Hacker News new | ask | show | jobs
by wopwopwop 3402 days ago
Question to the experts here:

- What is the relevance of Docker here? I'm pretty sure that celery+rabbitmq are enough to do a distributed scraper...

4 comments

I think the OP just drank the docker kool-aid :) It's also the future, obvs. https://circleci.com/blog/its-the-future/

> and learn how to use docker and celery

Seems the OP was learning Docker at the time? I think it just comes down to the tools you're comfortable with.

I use Celery inside Docker, mostly for the lazy-ops advantages; makes it very simple to bring up new pools of Celery workers, shut them all down, and mix projects on the same host to maximize its utilization.

Generally I'm getting fond of containers as a mechanism to encapsulate deployments e.g. in Python which have a lot requirements and which I've found finicky to make portable.

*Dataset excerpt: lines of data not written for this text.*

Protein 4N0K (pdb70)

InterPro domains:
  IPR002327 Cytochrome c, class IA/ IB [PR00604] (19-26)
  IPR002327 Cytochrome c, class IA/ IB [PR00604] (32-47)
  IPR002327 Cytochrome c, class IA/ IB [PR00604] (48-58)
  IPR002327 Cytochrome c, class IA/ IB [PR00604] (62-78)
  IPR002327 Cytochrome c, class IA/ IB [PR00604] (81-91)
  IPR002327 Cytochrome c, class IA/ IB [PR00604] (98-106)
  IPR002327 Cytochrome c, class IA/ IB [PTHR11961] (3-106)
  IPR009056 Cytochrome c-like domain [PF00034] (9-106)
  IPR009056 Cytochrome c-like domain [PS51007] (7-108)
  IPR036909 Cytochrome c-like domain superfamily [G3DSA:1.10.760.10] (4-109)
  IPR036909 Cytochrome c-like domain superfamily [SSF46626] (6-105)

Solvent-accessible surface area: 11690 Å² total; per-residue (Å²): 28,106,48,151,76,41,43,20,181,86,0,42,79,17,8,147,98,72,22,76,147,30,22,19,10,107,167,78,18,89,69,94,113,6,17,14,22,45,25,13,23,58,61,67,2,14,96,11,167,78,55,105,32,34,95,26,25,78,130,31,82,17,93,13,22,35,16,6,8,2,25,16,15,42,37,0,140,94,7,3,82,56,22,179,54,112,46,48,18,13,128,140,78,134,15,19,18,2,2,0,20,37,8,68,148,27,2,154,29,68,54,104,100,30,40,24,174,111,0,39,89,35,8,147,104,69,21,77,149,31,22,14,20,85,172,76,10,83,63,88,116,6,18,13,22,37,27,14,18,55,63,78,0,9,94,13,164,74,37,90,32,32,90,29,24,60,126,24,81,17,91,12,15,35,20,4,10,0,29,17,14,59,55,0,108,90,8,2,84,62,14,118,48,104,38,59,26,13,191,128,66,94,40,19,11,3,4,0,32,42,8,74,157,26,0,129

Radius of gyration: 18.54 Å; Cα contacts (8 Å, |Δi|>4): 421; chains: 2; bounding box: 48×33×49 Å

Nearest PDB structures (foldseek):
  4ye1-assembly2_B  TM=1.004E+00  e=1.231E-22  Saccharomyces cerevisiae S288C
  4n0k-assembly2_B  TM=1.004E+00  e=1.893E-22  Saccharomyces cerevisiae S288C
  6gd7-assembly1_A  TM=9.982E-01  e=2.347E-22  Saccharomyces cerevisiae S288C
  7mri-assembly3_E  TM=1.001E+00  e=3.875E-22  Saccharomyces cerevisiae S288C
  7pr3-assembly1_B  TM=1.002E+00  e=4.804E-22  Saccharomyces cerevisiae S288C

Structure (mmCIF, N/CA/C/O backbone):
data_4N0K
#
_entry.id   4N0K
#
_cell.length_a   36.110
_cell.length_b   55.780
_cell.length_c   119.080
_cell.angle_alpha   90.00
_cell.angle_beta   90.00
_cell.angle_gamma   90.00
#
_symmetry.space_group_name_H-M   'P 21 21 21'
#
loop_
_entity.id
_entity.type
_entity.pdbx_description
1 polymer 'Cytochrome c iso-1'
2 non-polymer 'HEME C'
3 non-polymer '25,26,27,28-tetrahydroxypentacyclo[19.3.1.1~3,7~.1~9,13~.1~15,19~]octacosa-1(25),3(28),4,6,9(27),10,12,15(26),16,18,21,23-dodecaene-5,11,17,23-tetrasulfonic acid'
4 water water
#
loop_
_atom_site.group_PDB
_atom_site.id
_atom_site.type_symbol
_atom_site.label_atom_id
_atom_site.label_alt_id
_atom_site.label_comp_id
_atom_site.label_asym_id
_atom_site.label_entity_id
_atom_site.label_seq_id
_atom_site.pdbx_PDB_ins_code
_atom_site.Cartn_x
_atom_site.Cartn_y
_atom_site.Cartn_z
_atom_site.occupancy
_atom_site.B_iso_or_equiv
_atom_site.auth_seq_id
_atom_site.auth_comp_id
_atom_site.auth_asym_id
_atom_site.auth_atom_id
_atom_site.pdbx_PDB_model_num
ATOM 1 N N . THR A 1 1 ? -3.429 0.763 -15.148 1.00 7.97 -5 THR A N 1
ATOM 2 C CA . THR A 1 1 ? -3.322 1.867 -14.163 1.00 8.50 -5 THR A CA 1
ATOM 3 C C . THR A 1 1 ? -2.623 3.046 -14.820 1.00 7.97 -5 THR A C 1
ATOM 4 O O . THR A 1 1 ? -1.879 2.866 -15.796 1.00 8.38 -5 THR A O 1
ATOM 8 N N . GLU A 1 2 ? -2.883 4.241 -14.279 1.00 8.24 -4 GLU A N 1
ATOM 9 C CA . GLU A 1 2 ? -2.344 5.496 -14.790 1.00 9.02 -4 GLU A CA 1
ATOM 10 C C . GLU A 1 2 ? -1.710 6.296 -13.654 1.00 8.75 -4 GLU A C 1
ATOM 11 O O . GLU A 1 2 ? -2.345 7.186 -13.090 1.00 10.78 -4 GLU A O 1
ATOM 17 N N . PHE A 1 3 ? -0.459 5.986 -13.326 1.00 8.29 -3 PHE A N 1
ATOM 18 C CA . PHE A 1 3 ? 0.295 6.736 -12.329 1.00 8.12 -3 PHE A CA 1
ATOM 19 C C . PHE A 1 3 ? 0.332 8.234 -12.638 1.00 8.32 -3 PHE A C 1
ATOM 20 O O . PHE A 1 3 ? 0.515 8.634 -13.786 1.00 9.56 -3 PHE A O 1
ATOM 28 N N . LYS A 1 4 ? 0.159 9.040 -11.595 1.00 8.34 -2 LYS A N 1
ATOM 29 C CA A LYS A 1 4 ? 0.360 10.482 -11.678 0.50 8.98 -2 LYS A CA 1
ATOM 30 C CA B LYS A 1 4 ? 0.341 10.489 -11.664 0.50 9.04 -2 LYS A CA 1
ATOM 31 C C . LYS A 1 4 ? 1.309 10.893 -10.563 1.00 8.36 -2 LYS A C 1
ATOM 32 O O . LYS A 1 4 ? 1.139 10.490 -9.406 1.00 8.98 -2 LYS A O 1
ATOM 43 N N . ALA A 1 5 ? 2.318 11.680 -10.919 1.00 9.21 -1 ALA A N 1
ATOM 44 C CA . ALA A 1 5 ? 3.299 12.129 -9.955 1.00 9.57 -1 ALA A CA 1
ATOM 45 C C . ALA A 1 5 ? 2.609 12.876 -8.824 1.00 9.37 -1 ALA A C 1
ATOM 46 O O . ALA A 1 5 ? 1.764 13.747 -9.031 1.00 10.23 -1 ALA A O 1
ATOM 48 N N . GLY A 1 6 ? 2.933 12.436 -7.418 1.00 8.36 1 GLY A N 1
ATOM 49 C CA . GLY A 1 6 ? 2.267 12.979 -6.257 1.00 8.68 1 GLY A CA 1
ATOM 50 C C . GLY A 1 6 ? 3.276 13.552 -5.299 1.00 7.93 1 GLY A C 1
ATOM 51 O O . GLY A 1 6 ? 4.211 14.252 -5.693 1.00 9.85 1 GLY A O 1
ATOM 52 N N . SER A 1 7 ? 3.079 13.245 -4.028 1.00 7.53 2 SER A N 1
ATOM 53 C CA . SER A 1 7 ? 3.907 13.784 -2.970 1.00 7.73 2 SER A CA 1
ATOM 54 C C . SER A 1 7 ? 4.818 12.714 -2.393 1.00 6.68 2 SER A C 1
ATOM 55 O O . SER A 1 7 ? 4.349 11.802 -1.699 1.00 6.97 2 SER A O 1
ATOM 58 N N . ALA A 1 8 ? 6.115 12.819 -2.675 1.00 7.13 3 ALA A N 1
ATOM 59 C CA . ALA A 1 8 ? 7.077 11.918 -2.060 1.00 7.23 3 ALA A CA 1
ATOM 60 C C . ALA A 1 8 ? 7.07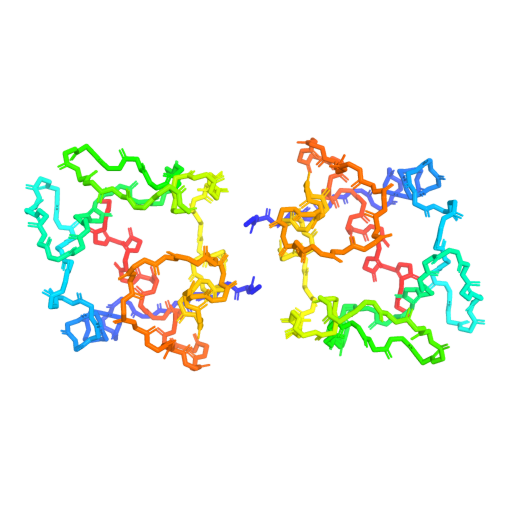8 12.063 -0.534 1.00 6.72 3 ALA A C 1
ATOM 61 O O . ALA A 1 8 ? 7.345 11.086 0.165 1.00 7.02 3 ALA A O 1
ATOM 63 N N . LYS A 1 9 ? 6.772 13.257 -0.022 1.00 7.39 4 LYS A N 1
ATOM 64 C CA . LYS A 1 9 ? 6.704 13.455 1.425 1.00 7.64 4 LYS A CA 1
ATOM 65 C C . LYS A 1 9 ? 5.622 12.567 2.051 1.00 7.45 4 LYS A C 1
ATOM 66 O O . LYS A 1 9 ? 5.874 11.835 3.016 1.00 7.91 4 LYS A O 1
ATOM 72 N N . LYS A 1 10 ? 4.414 12.614 1.500 1.00 7.42 5 LYS A N 1
ATOM 73 C CA A LYS A 1 10 ? 3.331 11.738 1.962 0.70 7.65 5 LYS A CA 1
ATOM 74 C CA B LYS A 1 10 ? 3.368 11.735 1.998 0.30 7.73 5 LYS A CA 1
ATOM 75 C C . LYS A 1 10 ? 3.702 10.275 1.731 1.00 7.05 5 LYS A C 1
ATOM 76 O O . LYS A 1 10 ? 3.424 9.404 2.565 1.00 7.57 5 LYS A O 1
ATOM 87 N N . GLY A 1 11 ? 4.330 10.002 0.589 1.00 6.78 6 GLY A N 1
ATOM 88 C CA . GLY A 1 11 ? 4.744 8.632 0.262 1.00 6.47 6 GLY A CA 1
ATOM 89 C C . GLY A 1 11 ? 5.727 8.024 1.252 1.00 6.13 6 GLY A C 1
ATOM 90 O O . GLY A 1 11 ? 5.659 6.826 1.542 1.00 6.44 6 GLY A O 1
ATOM 91 N N . ALA A 1 12 ? 6.643 8.841 1.771 1.00 6.34 7 ALA A N 1
ATOM 92 C CA . ALA A 1 12 ? 7.607 8.379 2.768 1.00 6.71 7 ALA A CA 1
ATOM 93 C C . ALA A 1 12 ? 6.913 7.888 4.043 1.00 7.42 7 ALA A C 1
ATOM 94 O O . ALA A 1 12 ? 7.309 6.870 4.623 1.00 7.97 7 ALA A O 1
ATOM 96 N N . THR A 1 13 ? 5.871 8.597 4.470 1.00 7.75 8 THR A N 1
ATOM 97 C CA A THR A 1 13 ? 5.070 8.189 5.627 0.50 8.33 8 THR A CA 1
ATOM 98 C CA B THR A 1 13 ? 5.127 8.142 5.644 0.50 8.62 8 THR A CA 1
ATOM 99 C C . THR A 1 13 ? 4.344 6.870 5.344 1.00 7.68 8 THR A C 1
ATOM 100 O O . THR A 1 13 ? 4.322 5.962 6.180 1.00 8.16 8 THR A O 1
ATOM 107 N N . LEU A 1 14 ? 3.743 6.777 4.157 1.00 7.57 9 LEU A N 1
ATOM 108 C CA . LEU A 1 14 ? 3.057 5.552 3.750 1.00 7.36 9 LEU A CA 1
ATOM 109 C C . LEU A 1 14 ? 4.016 4.366 3.734 1.00 7.00 9 LEU A C 1
ATOM 110 O O . LEU A 1 14 ? 3.661 3.276 4.187 1.00 7.53 9 LEU A O 1
ATOM 115 N N . PHE A 1 15 ? 5.234 4.568 3.232 1.00 6.95 10 PHE A N 1
ATOM 116 C CA . PHE A 1 15 ? 6.199 3.475 3.211 1.00 6.87 10 PHE A CA 1
ATOM 117 C C . PHE A 1 15 ? 6.521 3.016 4.632 1.00 6.96 10 PHE A C 1
ATOM 118 O O . PHE A 1 15 ? 6.557 1.817 4.915 1.00 7.13 10 PHE A O 1
ATOM 126 N N . LYS A 1 16 ? 6.732 3.971 5.536 1.00 7.24 11 LYS A N 1
ATOM 127 C CA . LYS A 1 16 ? 7.041 3.639 6.913 1.00 8.34 11 LYS A CA 1
ATOM 128 C C . LYS A 1 16 ? 5.928 2.794 7.546 1.00 8.68 11 LYS A C 1
ATOM 129 O O . LYS A 1 16 ? 6.206 1.789 8.200 1.00 9.98 11 LYS A O 1
ATOM 135 N N . THR A 1 17 ? 4.671 3.175 7.329 1.00 8.58 12 THR A N 1
ATOM 136 C CA A THR A 1 17 ? 3.576 2.457 7.981 0.50 9.26 12 THR A CA 1
ATOM 137 C CA B THR A 1 17 ? 3.516 2.503 7.934 0.50 9.17 12 THR A CA 1
ATOM 138 C C . THR A 1 17 ? 3.206 1.154 7.280 1.00 8.85 12 THR A C 1
ATOM 139 O O . THR A 1 17 ? 2.833 0.192 7.950 1.00 11.35 12 THR A O 1
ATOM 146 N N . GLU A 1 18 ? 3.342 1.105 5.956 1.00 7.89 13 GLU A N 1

Full disclosure: I do something even worse, have containers which pull updates when I like with deploy keys, and run Celery etc in a virtualenv in the container... :P

The latter feels truly shameful but it does make it easy to keep the project contained even when running outside a container...

Not relevant at all.

It was just shoehorned.

The crux of a project such as this is maintaining a connection pool and managing it efficiently.

Also respecting robots.txt which the author barely mentions.

This is a "tool looking for a problem" kind of post.

also docker makes it trivial to link a bunch of swarm hosts together, scaling this across multiple machines would basically be free as he added them to the swarm.